Idioglossa polliacola

Scientific classification
- Kingdom: Animalia
- Phylum: Arthropoda
- Clade: Pancrustacea
- Class: Insecta
- Order: Lepidoptera
- Family: Epimarptidae
- Genus: Idioglossa
- Species: I. polliacola
- Binomial name: Idioglossa polliacola Sugisima, 2000

= Idioglossa polliacola =

- Genus: Idioglossa
- Species: polliacola
- Authority: Sugisima, 2000

Moth species

Idioglossa polliacola is a species of moth of the family Epimarptidae.

==Taxonomy==
It was described as a new species and placed in the family Batrachedridae by Kazuhiro Sugisima and Yutaka Arita in 2000 (but later moved to Epimarptidae). Arita had studied the unknown species for decades before being identified as an Idioglossa. It is known from Japan, where it is quite abundant in the forests of Honshu.

==Description==
The wingspan is 8–9.7 mm. The fore-wings of this species are chrome-yellowish with four metallic greyish markings.

==Ecology==
The caterpillars use the Commelinaceae plant Pollia japonica, a common, herbaceous, understory, ground-covering plant in Japanese woodlands, as a host plant.
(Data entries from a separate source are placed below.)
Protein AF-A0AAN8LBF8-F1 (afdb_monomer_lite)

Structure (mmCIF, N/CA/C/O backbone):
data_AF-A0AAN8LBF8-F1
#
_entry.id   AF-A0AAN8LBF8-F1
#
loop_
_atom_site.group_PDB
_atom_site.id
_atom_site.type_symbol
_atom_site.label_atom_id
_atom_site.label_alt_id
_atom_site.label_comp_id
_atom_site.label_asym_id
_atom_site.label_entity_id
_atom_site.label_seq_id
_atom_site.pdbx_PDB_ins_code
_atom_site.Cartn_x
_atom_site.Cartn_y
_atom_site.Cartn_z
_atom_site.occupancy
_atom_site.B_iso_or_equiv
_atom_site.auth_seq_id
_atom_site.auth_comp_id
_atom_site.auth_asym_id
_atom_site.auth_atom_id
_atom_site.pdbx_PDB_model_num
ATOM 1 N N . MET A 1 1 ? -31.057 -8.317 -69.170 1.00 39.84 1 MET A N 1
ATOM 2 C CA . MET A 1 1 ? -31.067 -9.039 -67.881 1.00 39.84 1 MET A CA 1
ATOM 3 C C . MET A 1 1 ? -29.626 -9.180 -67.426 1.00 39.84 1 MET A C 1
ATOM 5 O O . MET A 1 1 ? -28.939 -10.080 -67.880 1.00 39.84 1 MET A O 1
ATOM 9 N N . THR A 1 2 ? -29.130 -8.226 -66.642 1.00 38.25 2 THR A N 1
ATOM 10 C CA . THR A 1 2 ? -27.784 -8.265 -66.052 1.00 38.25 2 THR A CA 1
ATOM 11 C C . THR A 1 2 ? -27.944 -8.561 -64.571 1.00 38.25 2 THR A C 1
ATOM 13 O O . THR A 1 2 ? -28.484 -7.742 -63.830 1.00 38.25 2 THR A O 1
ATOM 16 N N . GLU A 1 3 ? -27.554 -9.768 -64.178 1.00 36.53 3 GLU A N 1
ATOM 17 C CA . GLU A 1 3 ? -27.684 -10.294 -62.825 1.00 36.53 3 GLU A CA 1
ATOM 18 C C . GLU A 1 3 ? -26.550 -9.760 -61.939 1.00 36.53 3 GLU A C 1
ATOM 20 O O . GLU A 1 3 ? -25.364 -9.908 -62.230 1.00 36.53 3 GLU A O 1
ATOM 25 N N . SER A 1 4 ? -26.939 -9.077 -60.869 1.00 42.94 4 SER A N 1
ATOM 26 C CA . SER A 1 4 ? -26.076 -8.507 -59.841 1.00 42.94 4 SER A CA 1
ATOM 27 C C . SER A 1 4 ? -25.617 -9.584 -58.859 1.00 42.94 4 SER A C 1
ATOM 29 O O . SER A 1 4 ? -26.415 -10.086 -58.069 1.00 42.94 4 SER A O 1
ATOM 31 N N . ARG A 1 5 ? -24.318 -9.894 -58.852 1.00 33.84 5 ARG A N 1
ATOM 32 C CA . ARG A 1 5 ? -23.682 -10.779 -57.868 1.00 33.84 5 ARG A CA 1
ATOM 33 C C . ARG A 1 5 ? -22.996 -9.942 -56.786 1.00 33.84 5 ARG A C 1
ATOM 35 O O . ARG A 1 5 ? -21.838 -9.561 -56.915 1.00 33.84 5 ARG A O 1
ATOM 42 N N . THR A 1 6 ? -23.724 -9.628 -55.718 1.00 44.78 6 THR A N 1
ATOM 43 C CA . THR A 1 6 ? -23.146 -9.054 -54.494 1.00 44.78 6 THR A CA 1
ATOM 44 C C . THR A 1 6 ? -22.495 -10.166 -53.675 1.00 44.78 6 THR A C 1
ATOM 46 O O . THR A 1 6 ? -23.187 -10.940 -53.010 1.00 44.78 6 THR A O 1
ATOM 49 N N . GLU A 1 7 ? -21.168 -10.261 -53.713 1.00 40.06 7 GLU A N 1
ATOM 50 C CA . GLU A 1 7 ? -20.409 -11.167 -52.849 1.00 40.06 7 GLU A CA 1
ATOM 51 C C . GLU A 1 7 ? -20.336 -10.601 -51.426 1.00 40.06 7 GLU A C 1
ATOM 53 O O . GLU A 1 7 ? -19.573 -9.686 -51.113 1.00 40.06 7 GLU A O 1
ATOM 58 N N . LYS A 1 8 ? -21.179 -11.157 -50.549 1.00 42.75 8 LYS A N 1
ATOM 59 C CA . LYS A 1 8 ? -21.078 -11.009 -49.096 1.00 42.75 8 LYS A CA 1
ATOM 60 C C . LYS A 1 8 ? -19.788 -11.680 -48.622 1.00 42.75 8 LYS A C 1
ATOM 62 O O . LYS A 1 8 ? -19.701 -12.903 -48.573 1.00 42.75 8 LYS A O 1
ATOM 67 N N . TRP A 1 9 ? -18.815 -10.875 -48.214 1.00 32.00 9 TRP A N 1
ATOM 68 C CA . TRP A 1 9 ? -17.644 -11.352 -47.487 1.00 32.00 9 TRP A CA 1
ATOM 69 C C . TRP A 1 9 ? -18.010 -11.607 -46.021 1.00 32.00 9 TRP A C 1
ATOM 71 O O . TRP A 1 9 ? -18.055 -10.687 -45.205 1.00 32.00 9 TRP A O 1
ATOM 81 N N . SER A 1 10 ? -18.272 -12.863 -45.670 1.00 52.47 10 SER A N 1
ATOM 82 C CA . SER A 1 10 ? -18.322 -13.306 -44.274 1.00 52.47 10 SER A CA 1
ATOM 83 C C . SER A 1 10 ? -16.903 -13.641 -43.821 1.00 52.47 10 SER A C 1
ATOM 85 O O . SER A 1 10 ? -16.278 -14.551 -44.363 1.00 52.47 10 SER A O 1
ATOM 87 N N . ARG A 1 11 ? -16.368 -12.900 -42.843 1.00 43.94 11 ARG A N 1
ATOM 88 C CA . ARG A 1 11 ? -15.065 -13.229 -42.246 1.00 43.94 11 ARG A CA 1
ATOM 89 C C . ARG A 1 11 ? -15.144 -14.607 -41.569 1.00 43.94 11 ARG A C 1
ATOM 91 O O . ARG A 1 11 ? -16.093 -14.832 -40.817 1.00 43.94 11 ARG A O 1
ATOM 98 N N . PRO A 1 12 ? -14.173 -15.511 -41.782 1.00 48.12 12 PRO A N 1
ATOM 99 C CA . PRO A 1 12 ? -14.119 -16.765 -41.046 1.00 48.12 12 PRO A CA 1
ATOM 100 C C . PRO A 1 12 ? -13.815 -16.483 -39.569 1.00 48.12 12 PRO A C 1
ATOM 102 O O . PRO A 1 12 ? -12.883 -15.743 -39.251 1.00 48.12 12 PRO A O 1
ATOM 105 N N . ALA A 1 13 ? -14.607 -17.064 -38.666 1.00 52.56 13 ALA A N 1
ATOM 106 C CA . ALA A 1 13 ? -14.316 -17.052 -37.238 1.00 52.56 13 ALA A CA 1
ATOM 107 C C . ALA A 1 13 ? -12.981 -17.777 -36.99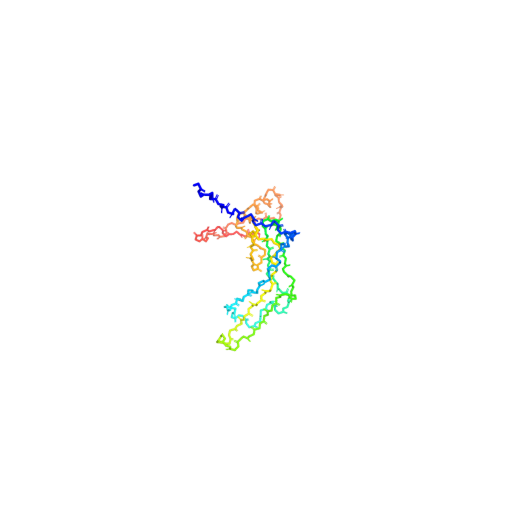5 1.00 52.56 13 ALA A C 1
ATOM 109 O O . ALA A 1 13 ? -12.826 -18.950 -37.335 1.00 52.56 13 ALA A O 1
ATOM 110 N N . SER A 1 14 ? -11.994 -17.060 -36.455 1.00 56.06 14 SER A N 1
ATOM 111 C CA . SER A 1 14 ? -10.678 -17.614 -36.141 1.00 56.06 14 SER A CA 1
ATOM 112 C C . SER A 1 14 ? -10.769 -18.602 -34.963 1.00 56.06 14 SER A C 1
ATOM 114 O O . SER A 1 14 ? -11.309 -18.216 -33.927 1.00 56.06 14 SER A O 1
ATOM 116 N N . PRO A 1 15 ? -10.182 -19.816 -35.039 1.00 48.94 15 PRO A N 1
ATOM 117 C CA . PRO A 1 15 ? -10.241 -20.820 -33.964 1.00 48.94 15 PRO A CA 1
ATOM 118 C C . PRO A 1 15 ? -9.290 -20.551 -32.786 1.00 48.94 15 PRO A C 1
ATOM 120 O O . PRO A 1 15 ? -9.158 -21.379 -31.884 1.00 48.94 15 PRO A O 1
ATOM 123 N N . TRP A 1 16 ? -8.581 -19.422 -32.787 1.00 42.41 16 TRP A N 1
ATOM 124 C CA . TRP A 1 16 ? -7.644 -19.081 -31.724 1.00 42.41 16 TRP A CA 1
ATOM 125 C C . TRP A 1 16 ? -8.400 -18.439 -30.564 1.00 42.41 16 TRP A C 1
ATOM 127 O O . TRP A 1 16 ? -8.498 -17.222 -30.464 1.00 42.41 16 TRP A O 1
ATOM 137 N N . SER A 1 17 ? -8.952 -19.319 -29.726 1.00 43.78 17 SER A N 1
ATOM 138 C CA . SER A 1 17 ? -9.211 -19.148 -28.294 1.00 43.78 17 SER A CA 1
ATOM 139 C C . SER A 1 17 ? -8.547 -17.905 -27.704 1.00 43.78 17 SER A C 1
ATOM 141 O O . SER A 1 17 ? -7.325 -17.773 -27.796 1.00 43.78 17 SER A O 1
ATOM 143 N N . GLU A 1 18 ? -9.351 -17.075 -27.036 1.00 50.84 18 GLU A N 1
ATOM 144 C CA . GLU A 1 18 ? -8.969 -16.020 -26.091 1.00 50.84 18 GLU A CA 1
ATOM 145 C C . GLU A 1 18 ? -7.717 -16.410 -25.293 1.00 50.84 18 GLU A C 1
ATOM 147 O O . GLU A 1 18 ? -7.778 -17.043 -24.240 1.00 50.84 18 GLU A O 1
ATOM 152 N N . ARG A 1 19 ? -6.535 -16.054 -25.796 1.00 51.84 19 ARG A N 1
ATOM 153 C CA . ARG A 1 19 ? -5.350 -15.974 -24.953 1.00 51.84 19 ARG A CA 1
ATOM 154 C C . ARG A 1 19 ? -5.463 -14.615 -24.303 1.00 51.84 19 ARG A C 1
ATOM 156 O O . ARG A 1 19 ? -5.065 -13.630 -24.914 1.00 51.84 19 ARG A O 1
ATOM 163 N N . THR A 1 20 ? -6.052 -14.560 -23.111 1.00 58.62 20 THR A N 1
ATOM 164 C CA . THR A 1 20 ? -5.982 -13.375 -22.253 1.00 58.62 20 THR A CA 1
ATOM 165 C C . THR A 1 20 ? -4.520 -12.934 -22.213 1.00 58.62 20 THR A C 1
ATOM 167 O O . THR A 1 20 ? -3.657 -13.658 -21.708 1.00 58.62 20 THR A O 1
ATOM 170 N N . ALA A 1 21 ? -4.210 -11.816 -22.867 1.00 60.34 21 ALA A N 1
ATOM 171 C CA . ALA A 1 21 ? -2.844 -11.350 -22.987 1.00 60.34 21 ALA A CA 1
ATOM 172 C C . ALA A 1 21 ? -2.392 -10.882 -21.603 1.00 60.34 21 ALA A C 1
ATOM 174 O O . ALA A 1 21 ? -2.958 -9.956 -21.031 1.00 60.34 21 ALA A O 1
ATOM 175 N N . ILE A 1 22 ? -1.375 -11.535 -21.040 1.00 74.31 22 ILE A N 1
ATOM 176 C CA . ILE A 1 22 ? -0.777 -11.080 -19.784 1.00 74.31 22 ILE A CA 1
ATOM 177 C C . ILE A 1 22 ? 0.025 -9.817 -20.104 1.00 74.31 22 ILE A C 1
ATOM 179 O O . ILE A 1 22 ? 1.120 -9.896 -20.669 1.00 74.31 22 ILE A O 1
ATOM 183 N N . LEU A 1 23 ? -0.509 -8.648 -19.751 1.00 83.19 23 LEU A N 1
ATOM 184 C CA . LEU A 1 23 ? 0.168 -7.375 -19.974 1.00 83.19 23 LEU A CA 1
ATOM 185 C C . LEU A 1 23 ? 1.153 -7.113 -18.831 1.00 83.19 23 LEU A C 1
ATOM 187 O O . LEU A 1 23 ? 0.765 -6.937 -17.677 1.00 83.19 23 LEU A O 1
ATOM 191 N N . ARG A 1 24 ? 2.450 -7.060 -19.138 1.00 86.69 24 ARG A N 1
ATOM 192 C CA . ARG A 1 24 ? 3.484 -6.700 -18.161 1.00 86.69 24 ARG A CA 1
ATOM 193 C C . ARG A 1 24 ? 3.812 -5.216 -18.260 1.00 86.69 24 ARG A C 1
ATOM 195 O O . ARG A 1 24 ? 4.292 -4.758 -19.291 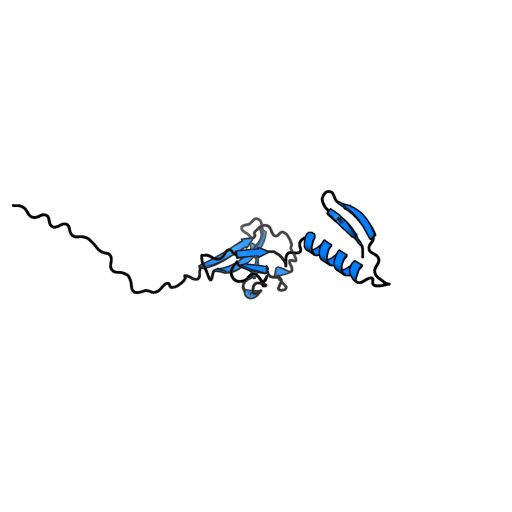1.00 86.69 24 ARG A O 1
ATOM 202 N N . VAL A 1 25 ? 3.627 -4.491 -17.163 1.00 87.44 25 VAL A N 1
ATOM 203 C CA . VAL A 1 25 ? 3.913 -3.055 -17.065 1.00 87.44 25 VAL A CA 1
ATOM 204 C C . VAL A 1 25 ? 4.936 -2.801 -15.966 1.00 87.44 25 VAL A C 1
ATOM 206 O O . VAL A 1 25 ? 4.932 -3.450 -14.918 1.00 87.44 25 VAL A O 1
ATOM 209 N N . ILE A 1 26 ? 5.842 -1.859 -16.222 1.00 90.06 26 ILE A N 1
ATOM 210 C CA . ILE A 1 26 ? 6.835 -1.395 -15.254 1.00 90.06 26 ILE A CA 1
ATOM 211 C C . ILE A 1 26 ? 6.472 0.032 -14.861 1.00 90.06 26 ILE A C 1
ATOM 213 O O . ILE A 1 26 ? 6.419 0.924 -15.705 1.00 90.06 26 ILE A O 1
ATOM 217 N N . PHE A 1 27 ? 6.238 0.242 -13.572 1.00 88.62 27 PHE A N 1
ATOM 218 C CA . PHE A 1 27 ? 5.954 1.553 -13.007 1.00 88.62 27 PHE A CA 1
ATOM 219 C C . PHE A 1 27 ? 7.238 2.163 -12.467 1.00 88.62 27 PHE A C 1
ATOM 221 O O . PHE A 1 27 ? 7.911 1.520 -11.668 1.00 88.62 27 PHE A O 1
ATOM 228 N N . ASN A 1 28 ? 7.549 3.398 -12.868 1.00 88.31 28 ASN A N 1
ATOM 229 C CA . ASN A 1 28 ? 8.723 4.144 -12.413 1.00 88.31 28 ASN A CA 1
ATOM 230 C C . ASN A 1 28 ? 8.280 5.362 -11.592 1.00 88.31 28 ASN A C 1
ATOM 232 O O . ASN A 1 28 ? 7.711 6.311 -12.127 1.00 88.31 28 ASN A O 1
ATOM 236 N N . ILE A 1 29 ? 8.561 5.353 -10.292 1.00 85.12 29 ILE A N 1
ATOM 237 C CA . ILE A 1 29 ? 8.274 6.454 -9.371 1.00 85.12 29 ILE A CA 1
ATOM 238 C C . ILE A 1 29 ? 9.574 7.226 -9.131 1.00 85.12 29 ILE A C 1
ATOM 240 O O . ILE A 1 29 ? 10.466 6.760 -8.424 1.00 85.12 29 ILE A O 1
ATOM 244 N N . VAL A 1 30 ? 9.678 8.414 -9.729 1.00 76.94 30 VAL A N 1
ATOM 245 C CA . VAL A 1 30 ? 10.935 9.184 -9.840 1.00 76.94 30 VAL A CA 1
ATOM 246 C C . VAL A 1 30 ? 11.190 10.200 -8.716 1.00 76.94 30 VAL A C 1
ATOM 248 O O . VAL A 1 30 ? 12.282 10.754 -8.636 1.00 76.94 30 VAL A O 1
ATOM 251 N N . ASN A 1 31 ? 10.213 10.455 -7.838 1.00 71.62 31 ASN A N 1
ATOM 252 C CA . ASN A 1 31 ? 10.316 11.465 -6.771 1.00 71.62 31 ASN A CA 1
ATOM 253 C C . ASN A 1 31 ? 10.617 10.867 -5.383 1.00 71.62 31 ASN A C 1
ATOM 255 O O . ASN A 1 31 ? 10.167 11.378 -4.357 1.00 71.62 31 ASN A O 1
ATOM 259 N N . PHE A 1 32 ? 11.359 9.760 -5.325 1.00 70.12 32 PHE A N 1
ATOM 260 C CA . PHE A 1 32 ? 11.901 9.291 -4.054 1.00 70.12 32 PHE A CA 1
ATOM 261 C C . PHE A 1 32 ? 13.216 10.034 -3.782 1.00 70.12 32 PHE A C 1
ATOM 263 O O . PHE A 1 32 ? 14.193 9.906 -4.511 1.00 70.12 32 PHE A O 1
ATOM 270 N N . SER A 1 33 ? 13.262 10.849 -2.730 1.00 63.94 33 SER A N 1
ATOM 271 C CA . SER A 1 33 ? 14.473 11.594 -2.339 1.00 63.94 33 SER A CA 1
ATOM 272 C C . SER A 1 33 ? 15.250 10.927 -1.198 1.00 63.94 33 SER A C 1
ATOM 274 O O . SER A 1 33 ? 16.354 11.351 -0.855 1.00 63.94 33 SER A O 1
ATOM 276 N N . LYS A 1 34 ? 14.708 9.851 -0.607 1.00 71.38 34 LYS A N 1
ATOM 277 C CA . LYS A 1 34 ? 15.310 9.177 0.552 1.00 71.38 34 LYS A CA 1
ATOM 278 C C . LYS A 1 34 ? 16.551 8.371 0.157 1.00 71.38 34 LYS A C 1
ATOM 280 O O . LYS A 1 34 ? 16.476 7.400 -0.590 1.00 71.38 34 LYS A O 1
ATOM 285 N N . THR A 1 35 ? 17.699 8.720 0.725 1.00 61.72 35 THR A N 1
ATOM 286 C CA . THR A 1 35 ? 18.986 8.049 0.465 1.00 61.72 35 THR A CA 1
ATOM 287 C C . THR A 1 35 ? 19.041 6.616 1.005 1.00 61.72 35 THR A C 1
ATOM 289 O O . THR A 1 35 ? 19.522 5.721 0.310 1.00 61.72 35 THR A O 1
ATOM 292 N N . LYS A 1 36 ? 18.503 6.377 2.208 1.00 67.00 36 LYS A N 1
ATOM 293 C CA . LYS A 1 36 ?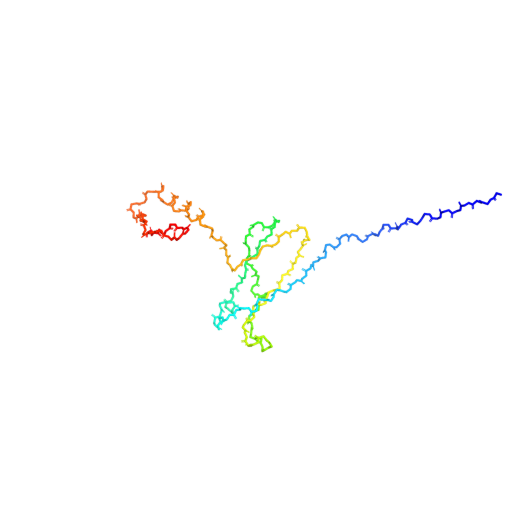 18.383 5.055 2.851 1.00 67.00 36 LYS A CA 1
ATOM 294 C C . LYS A 1 36 ? 16.924 4.602 2.872 1.00 67.00 36 LYS A C 1
ATOM 296 O O . LYS A 1 36 ? 16.231 4.733 3.876 1.00 67.00 36 LYS A O 1
ATOM 301 N N . SER A 1 37 ? 16.429 4.154 1.725 1.00 73.81 37 SER A N 1
ATOM 302 C CA . SER A 1 37 ? 15.052 3.677 1.604 1.00 73.81 37 SER A CA 1
ATOM 303 C C . SER A 1 37 ? 14.970 2.182 1.916 1.00 73.81 37 SER A C 1
ATOM 305 O O . SER A 1 37 ? 15.717 1.404 1.325 1.00 73.81 37 SER A O 1
ATOM 307 N N . LEU A 1 38 ? 14.026 1.776 2.773 1.00 77.31 38 LEU A N 1
ATOM 308 C CA . LEU A 1 38 ? 13.774 0.371 3.149 1.00 77.31 38 LEU A CA 1
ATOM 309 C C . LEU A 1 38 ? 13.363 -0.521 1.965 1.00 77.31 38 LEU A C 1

They feed on the undersides of the leaves, each caterpillar individually constructing an elaborate web of silken sheets held off the lower surface of the leaf by tiny pillars of its own frass. The caterpillars furthermore always chew a small hole through the leaf as an extra escape hatch, rapidly flipping to a specially constructed silken pouch on the upper leaf surface when potential danger nears. The caterpillar remains inconspicuously hidden under this sheet throughout its development. The cocoons are constructed on the upper leaf surface near the midrib.